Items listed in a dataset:
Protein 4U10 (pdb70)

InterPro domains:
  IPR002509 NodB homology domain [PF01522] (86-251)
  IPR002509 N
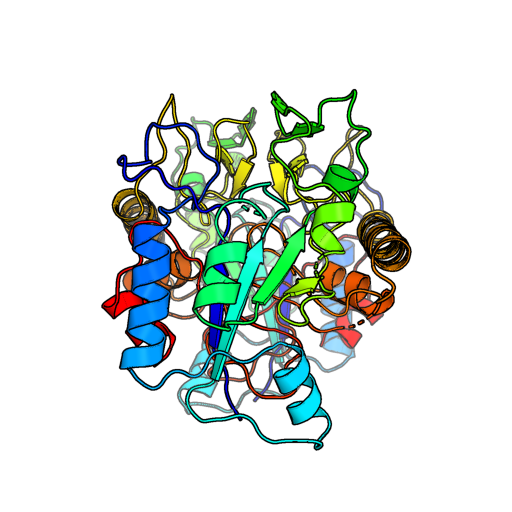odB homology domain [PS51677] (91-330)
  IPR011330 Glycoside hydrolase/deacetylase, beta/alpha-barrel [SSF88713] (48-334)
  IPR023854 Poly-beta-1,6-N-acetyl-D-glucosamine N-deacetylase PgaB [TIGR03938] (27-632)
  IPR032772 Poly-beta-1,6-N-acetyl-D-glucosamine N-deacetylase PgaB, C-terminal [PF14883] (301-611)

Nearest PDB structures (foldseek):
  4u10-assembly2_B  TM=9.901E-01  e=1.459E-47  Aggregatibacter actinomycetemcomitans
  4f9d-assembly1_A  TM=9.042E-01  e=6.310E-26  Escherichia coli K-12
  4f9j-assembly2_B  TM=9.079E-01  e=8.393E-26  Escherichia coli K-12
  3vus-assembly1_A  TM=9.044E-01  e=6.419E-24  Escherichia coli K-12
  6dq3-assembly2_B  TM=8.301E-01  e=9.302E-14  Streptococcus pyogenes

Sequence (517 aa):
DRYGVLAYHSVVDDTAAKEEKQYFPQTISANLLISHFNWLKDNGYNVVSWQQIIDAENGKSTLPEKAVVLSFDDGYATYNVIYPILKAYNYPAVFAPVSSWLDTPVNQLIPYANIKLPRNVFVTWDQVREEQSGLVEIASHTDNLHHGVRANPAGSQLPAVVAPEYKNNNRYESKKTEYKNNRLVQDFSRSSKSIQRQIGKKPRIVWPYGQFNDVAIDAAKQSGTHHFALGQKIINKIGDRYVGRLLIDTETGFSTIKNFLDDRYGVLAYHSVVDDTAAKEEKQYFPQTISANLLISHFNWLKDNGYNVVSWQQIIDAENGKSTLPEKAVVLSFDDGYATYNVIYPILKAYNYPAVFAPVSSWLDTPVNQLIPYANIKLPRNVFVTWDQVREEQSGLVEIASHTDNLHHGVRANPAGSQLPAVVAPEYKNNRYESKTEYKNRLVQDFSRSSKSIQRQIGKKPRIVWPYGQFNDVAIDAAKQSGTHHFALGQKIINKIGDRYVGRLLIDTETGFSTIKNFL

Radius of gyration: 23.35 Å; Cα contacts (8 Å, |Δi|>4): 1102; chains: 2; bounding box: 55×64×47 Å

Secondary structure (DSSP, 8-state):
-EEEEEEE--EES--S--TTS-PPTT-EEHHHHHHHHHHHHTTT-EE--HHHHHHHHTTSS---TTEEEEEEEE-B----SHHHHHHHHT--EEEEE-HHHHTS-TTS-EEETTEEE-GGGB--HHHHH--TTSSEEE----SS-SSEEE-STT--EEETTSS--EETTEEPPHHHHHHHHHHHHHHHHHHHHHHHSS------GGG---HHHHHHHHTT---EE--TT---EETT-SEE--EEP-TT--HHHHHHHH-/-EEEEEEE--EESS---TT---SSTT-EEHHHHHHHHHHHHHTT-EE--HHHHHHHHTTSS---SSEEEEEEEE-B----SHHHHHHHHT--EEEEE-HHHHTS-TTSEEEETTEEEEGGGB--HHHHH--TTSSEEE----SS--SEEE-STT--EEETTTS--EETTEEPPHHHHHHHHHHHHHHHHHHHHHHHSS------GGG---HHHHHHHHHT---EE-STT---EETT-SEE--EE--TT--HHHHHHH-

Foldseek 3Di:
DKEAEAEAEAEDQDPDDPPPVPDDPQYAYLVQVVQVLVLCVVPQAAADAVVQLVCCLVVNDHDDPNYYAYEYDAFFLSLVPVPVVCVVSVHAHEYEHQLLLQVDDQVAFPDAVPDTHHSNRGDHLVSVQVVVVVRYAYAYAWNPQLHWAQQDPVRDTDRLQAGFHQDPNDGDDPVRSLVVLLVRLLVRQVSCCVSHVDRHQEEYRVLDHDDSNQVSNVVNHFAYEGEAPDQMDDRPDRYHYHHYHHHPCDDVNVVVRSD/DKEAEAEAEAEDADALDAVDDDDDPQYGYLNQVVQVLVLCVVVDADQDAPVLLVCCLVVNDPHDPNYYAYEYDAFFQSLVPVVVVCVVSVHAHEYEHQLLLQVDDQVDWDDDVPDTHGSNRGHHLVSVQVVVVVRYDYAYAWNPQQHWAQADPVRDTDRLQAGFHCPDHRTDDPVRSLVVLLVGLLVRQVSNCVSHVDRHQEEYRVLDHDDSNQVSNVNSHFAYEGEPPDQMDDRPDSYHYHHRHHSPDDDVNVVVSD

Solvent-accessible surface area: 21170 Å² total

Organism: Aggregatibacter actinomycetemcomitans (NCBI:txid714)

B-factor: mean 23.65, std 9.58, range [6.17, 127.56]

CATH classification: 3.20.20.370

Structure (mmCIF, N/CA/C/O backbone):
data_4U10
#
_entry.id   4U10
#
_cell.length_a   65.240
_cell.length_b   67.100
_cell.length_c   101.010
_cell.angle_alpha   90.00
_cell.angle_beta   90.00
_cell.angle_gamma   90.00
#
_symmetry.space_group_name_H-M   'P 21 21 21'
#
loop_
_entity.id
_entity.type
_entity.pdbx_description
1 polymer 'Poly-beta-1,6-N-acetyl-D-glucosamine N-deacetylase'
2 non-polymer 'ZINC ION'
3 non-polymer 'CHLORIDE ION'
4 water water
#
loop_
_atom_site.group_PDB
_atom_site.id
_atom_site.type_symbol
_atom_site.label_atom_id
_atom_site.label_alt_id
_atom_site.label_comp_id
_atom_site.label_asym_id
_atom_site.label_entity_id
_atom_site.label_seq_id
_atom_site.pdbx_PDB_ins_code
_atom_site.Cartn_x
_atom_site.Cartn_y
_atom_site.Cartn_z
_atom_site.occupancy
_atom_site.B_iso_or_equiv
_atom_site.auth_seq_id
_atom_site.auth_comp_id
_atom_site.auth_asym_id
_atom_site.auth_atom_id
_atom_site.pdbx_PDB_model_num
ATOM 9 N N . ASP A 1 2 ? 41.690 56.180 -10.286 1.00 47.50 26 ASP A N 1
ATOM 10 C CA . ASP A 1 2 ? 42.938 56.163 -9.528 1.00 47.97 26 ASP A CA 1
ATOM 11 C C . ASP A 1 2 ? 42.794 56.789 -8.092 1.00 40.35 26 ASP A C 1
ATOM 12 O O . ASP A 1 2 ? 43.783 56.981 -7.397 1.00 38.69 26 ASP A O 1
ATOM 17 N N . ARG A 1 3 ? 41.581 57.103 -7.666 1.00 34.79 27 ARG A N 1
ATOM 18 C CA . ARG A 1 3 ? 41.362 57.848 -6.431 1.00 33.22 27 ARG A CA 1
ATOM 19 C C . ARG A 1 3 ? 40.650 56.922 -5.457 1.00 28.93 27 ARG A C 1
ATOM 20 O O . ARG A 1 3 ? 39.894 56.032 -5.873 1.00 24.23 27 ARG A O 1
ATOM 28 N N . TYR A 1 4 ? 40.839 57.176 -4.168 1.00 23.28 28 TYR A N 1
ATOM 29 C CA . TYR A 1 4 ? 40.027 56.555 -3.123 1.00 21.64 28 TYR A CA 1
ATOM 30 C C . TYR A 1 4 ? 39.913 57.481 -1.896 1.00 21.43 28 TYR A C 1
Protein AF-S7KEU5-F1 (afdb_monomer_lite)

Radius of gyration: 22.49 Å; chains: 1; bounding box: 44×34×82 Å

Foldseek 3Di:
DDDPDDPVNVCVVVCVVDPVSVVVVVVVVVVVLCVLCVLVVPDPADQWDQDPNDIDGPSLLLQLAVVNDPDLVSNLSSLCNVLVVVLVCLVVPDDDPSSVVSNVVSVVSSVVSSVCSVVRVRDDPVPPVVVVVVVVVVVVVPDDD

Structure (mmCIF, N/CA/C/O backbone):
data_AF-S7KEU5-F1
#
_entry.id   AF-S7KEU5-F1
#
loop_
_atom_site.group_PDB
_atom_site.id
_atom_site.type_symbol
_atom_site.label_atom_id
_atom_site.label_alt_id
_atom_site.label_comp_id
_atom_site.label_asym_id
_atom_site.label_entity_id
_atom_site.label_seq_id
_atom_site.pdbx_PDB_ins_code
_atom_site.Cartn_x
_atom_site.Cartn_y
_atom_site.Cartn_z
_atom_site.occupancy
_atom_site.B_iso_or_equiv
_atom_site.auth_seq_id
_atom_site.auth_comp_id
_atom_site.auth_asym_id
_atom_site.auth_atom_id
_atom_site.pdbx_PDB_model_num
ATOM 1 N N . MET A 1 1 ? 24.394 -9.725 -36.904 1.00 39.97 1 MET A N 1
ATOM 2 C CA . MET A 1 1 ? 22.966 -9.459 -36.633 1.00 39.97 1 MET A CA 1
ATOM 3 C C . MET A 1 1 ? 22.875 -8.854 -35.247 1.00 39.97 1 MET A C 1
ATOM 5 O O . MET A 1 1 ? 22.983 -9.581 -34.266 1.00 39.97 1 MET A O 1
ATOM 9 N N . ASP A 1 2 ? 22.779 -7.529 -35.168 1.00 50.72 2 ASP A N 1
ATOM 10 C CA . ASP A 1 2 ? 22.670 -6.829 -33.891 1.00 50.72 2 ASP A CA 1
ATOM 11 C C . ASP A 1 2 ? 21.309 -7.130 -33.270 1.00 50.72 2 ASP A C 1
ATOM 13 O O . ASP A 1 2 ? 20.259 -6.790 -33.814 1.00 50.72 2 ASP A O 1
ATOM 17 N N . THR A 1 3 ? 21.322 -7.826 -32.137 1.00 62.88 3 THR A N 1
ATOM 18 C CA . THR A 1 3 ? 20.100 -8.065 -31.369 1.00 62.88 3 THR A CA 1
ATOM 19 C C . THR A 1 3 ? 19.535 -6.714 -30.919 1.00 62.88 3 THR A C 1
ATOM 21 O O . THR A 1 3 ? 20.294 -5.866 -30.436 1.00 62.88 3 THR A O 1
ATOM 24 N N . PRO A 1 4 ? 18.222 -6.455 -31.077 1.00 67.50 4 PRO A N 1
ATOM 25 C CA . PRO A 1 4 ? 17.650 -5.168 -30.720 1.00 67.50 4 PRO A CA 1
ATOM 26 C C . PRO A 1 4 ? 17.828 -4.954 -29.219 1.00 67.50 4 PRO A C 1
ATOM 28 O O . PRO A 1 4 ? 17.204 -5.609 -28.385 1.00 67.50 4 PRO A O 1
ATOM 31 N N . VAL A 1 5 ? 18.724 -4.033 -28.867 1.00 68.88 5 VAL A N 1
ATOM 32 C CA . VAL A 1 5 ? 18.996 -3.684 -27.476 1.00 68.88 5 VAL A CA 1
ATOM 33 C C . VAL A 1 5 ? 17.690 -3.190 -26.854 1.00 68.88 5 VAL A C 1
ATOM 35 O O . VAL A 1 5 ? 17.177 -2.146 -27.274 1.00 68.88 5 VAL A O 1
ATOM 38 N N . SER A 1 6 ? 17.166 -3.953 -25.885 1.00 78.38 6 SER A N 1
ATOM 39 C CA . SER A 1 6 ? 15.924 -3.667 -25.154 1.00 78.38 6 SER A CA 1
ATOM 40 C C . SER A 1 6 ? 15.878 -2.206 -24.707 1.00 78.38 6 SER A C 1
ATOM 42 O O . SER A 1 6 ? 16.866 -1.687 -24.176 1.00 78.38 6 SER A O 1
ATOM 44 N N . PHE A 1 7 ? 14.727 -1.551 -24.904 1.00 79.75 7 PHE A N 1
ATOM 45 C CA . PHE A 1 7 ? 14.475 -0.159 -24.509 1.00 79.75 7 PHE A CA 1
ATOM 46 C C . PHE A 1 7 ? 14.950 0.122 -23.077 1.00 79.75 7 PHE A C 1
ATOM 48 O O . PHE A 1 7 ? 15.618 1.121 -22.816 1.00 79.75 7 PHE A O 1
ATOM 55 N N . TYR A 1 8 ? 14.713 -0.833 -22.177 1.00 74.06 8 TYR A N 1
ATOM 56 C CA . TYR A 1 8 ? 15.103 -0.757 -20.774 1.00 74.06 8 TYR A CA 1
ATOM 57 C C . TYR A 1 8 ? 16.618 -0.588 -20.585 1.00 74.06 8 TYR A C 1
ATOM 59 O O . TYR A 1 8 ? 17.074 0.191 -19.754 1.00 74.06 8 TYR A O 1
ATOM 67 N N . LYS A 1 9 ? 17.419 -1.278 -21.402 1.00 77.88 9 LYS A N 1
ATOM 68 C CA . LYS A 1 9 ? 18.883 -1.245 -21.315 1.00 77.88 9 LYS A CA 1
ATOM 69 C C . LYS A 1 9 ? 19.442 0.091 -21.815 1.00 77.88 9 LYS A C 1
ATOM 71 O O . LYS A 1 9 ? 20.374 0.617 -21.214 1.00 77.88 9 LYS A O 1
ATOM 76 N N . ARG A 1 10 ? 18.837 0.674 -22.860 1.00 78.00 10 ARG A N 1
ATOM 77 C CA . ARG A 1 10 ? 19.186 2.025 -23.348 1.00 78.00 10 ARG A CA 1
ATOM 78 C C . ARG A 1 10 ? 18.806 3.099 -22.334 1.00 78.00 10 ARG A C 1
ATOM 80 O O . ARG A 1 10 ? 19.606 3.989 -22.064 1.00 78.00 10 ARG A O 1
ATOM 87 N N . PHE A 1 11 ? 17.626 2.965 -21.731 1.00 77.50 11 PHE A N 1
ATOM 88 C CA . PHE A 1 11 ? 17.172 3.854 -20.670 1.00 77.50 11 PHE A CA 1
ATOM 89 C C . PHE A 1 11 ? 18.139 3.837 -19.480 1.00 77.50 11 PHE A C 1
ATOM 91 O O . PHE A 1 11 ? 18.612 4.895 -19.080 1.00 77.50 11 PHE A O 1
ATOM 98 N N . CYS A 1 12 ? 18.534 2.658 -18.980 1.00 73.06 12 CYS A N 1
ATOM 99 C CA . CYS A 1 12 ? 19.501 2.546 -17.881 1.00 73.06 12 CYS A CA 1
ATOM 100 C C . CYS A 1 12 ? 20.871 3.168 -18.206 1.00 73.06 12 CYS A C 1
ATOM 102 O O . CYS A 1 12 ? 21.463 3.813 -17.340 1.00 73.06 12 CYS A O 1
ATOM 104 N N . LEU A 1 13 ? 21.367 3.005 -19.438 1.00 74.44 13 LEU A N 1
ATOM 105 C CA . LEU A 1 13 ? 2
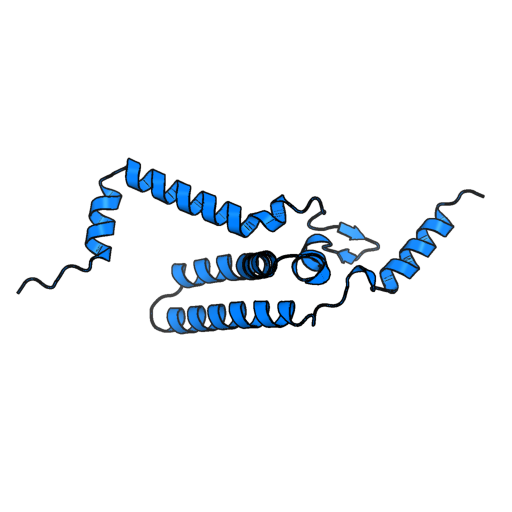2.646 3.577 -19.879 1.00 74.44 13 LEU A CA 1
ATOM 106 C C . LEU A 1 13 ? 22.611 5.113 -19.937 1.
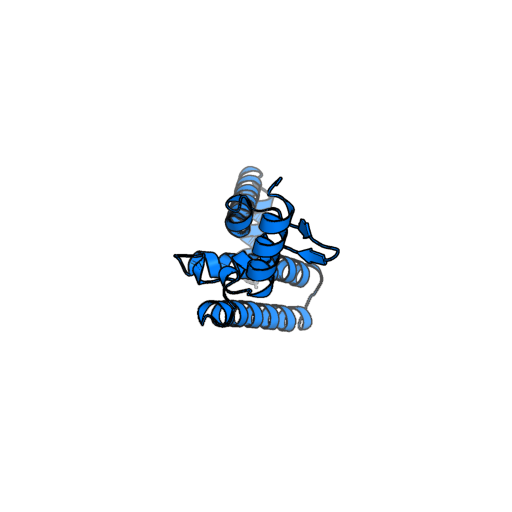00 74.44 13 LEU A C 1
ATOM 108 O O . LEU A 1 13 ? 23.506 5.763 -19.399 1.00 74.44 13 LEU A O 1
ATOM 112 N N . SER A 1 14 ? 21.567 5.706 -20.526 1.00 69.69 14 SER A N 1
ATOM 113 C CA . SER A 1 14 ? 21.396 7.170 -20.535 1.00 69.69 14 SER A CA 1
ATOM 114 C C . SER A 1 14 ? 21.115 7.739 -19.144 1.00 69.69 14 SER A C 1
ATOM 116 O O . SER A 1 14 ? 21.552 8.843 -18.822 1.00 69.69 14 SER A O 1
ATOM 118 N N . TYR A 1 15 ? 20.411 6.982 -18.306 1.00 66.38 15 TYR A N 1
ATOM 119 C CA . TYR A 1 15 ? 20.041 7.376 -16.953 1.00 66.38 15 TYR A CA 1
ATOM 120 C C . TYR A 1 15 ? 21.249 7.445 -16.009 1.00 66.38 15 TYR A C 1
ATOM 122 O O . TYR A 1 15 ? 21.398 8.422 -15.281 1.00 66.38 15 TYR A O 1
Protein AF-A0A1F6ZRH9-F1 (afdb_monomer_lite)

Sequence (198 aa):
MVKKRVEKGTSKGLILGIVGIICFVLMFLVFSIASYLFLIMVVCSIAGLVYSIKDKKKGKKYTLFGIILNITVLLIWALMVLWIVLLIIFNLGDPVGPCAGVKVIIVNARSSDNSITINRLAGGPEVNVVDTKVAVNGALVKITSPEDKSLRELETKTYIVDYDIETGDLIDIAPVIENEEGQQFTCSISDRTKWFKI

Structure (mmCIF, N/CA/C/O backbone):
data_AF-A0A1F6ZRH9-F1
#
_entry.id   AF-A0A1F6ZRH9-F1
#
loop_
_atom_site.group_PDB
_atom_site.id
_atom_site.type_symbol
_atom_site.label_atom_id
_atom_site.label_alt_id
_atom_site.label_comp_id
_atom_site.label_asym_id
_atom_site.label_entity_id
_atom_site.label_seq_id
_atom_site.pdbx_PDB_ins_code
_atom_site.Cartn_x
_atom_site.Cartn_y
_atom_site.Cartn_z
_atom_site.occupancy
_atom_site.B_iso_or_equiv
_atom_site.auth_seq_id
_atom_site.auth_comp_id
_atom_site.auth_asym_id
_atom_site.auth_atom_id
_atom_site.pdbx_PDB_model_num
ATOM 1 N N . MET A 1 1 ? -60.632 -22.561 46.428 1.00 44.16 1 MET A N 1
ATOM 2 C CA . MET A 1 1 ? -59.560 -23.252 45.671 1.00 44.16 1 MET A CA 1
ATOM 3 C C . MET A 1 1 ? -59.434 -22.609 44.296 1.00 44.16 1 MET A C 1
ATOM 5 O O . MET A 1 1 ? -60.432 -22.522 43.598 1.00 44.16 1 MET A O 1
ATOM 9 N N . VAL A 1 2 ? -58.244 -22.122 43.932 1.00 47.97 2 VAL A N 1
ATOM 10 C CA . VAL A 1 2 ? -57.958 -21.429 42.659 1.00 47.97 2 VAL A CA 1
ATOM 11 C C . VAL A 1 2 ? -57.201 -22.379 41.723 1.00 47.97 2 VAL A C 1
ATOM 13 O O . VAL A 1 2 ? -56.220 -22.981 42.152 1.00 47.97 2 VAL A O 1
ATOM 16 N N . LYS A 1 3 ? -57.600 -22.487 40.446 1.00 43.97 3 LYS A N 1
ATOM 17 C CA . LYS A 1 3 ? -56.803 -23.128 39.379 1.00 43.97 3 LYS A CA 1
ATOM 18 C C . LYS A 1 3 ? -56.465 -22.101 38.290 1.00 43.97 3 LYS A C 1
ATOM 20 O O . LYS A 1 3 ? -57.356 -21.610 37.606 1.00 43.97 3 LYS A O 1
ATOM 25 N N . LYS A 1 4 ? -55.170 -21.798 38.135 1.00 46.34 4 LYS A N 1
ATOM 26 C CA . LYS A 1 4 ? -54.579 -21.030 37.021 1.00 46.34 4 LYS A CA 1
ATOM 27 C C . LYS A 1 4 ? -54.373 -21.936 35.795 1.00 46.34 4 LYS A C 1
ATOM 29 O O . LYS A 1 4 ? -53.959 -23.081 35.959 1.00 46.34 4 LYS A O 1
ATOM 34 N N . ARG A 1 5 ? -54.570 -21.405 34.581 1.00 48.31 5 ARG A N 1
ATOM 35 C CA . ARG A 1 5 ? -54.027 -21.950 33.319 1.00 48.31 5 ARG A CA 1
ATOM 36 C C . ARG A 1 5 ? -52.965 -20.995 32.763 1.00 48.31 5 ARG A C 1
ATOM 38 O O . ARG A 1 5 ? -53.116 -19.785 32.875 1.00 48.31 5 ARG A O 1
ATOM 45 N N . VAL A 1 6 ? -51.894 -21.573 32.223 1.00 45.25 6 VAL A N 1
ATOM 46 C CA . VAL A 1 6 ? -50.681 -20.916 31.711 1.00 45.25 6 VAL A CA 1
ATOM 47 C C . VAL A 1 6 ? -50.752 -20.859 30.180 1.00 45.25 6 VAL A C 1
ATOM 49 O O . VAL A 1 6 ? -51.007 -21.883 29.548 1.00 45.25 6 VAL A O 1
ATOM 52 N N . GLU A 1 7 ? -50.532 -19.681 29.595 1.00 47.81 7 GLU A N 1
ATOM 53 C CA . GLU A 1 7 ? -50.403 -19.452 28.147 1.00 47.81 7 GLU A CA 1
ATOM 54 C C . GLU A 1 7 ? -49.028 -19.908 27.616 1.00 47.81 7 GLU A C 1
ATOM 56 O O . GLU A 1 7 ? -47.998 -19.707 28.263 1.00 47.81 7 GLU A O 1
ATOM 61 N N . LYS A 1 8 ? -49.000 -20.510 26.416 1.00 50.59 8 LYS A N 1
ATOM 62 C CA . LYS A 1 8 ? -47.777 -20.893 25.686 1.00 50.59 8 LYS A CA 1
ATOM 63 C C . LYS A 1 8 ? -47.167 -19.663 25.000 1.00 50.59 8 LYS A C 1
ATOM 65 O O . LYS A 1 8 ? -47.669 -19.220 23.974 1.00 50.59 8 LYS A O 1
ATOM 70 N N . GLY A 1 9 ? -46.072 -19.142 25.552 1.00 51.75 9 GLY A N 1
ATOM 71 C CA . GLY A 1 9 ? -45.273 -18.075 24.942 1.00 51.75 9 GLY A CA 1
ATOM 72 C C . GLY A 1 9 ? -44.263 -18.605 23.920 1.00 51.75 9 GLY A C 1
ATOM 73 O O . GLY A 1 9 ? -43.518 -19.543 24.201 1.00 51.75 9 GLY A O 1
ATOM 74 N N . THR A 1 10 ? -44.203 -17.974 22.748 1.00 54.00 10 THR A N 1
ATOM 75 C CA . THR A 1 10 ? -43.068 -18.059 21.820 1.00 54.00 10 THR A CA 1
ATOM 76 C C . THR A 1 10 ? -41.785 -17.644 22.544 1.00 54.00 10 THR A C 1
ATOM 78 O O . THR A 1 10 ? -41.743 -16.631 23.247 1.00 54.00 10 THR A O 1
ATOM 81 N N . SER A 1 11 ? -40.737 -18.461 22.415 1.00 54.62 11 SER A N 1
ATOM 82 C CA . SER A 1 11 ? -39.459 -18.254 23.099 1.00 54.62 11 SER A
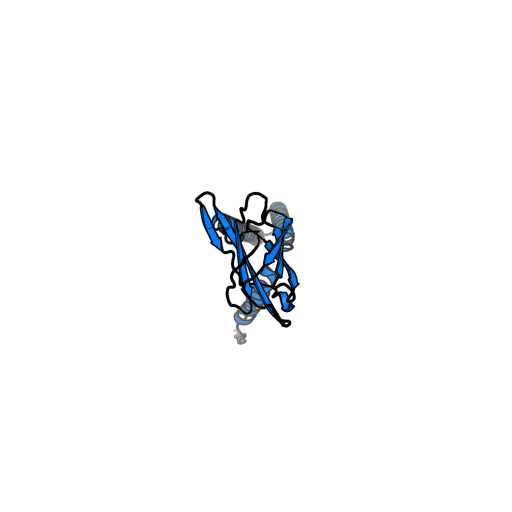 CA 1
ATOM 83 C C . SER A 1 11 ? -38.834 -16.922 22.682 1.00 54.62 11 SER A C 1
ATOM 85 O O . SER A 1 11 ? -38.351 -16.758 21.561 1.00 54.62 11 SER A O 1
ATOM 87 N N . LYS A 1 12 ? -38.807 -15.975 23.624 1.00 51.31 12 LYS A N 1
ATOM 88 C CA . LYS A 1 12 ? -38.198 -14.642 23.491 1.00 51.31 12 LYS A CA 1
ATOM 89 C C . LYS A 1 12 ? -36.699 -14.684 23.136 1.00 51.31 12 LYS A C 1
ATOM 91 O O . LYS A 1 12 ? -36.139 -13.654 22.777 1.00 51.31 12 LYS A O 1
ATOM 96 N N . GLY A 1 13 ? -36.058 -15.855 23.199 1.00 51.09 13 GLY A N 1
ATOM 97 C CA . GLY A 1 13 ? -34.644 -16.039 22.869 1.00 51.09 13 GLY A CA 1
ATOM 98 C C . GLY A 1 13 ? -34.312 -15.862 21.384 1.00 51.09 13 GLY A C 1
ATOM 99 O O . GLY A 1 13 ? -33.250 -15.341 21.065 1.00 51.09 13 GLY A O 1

**TASK INSTRUCTIONS**
From the data above, output only the lines between the line containing "ATOM 10 C CA . ASP A 1 2 ? 42.938" and the line containing "ATOM 18 C CA . ARG", inclusive, exactly as written.

**ANSWER**
ATOM 10 C CA . ASP A 1 2 ? 42.938 56.163 -9.528 1.00 47.97 26 ASP A CA 1
ATOM 11 C C . ASP A 1 2 ? 42.794 56.789 -8.092 1.00 40.35 26 ASP A C 1
ATOM 12 O O . ASP A 1 2 ? 43.783 56.981 -7.397 1.00 38.69 26 ASP A O 1
ATOM 17 N N . ARG A 1 3 ? 41.581 57.103 -7.666 1.00 34.79 27 ARG A N 1
ATOM 18 C CA . ARG A 1 3 ? 41.362 57.848 -6.431 1.00 33.22 27 ARG A CA 1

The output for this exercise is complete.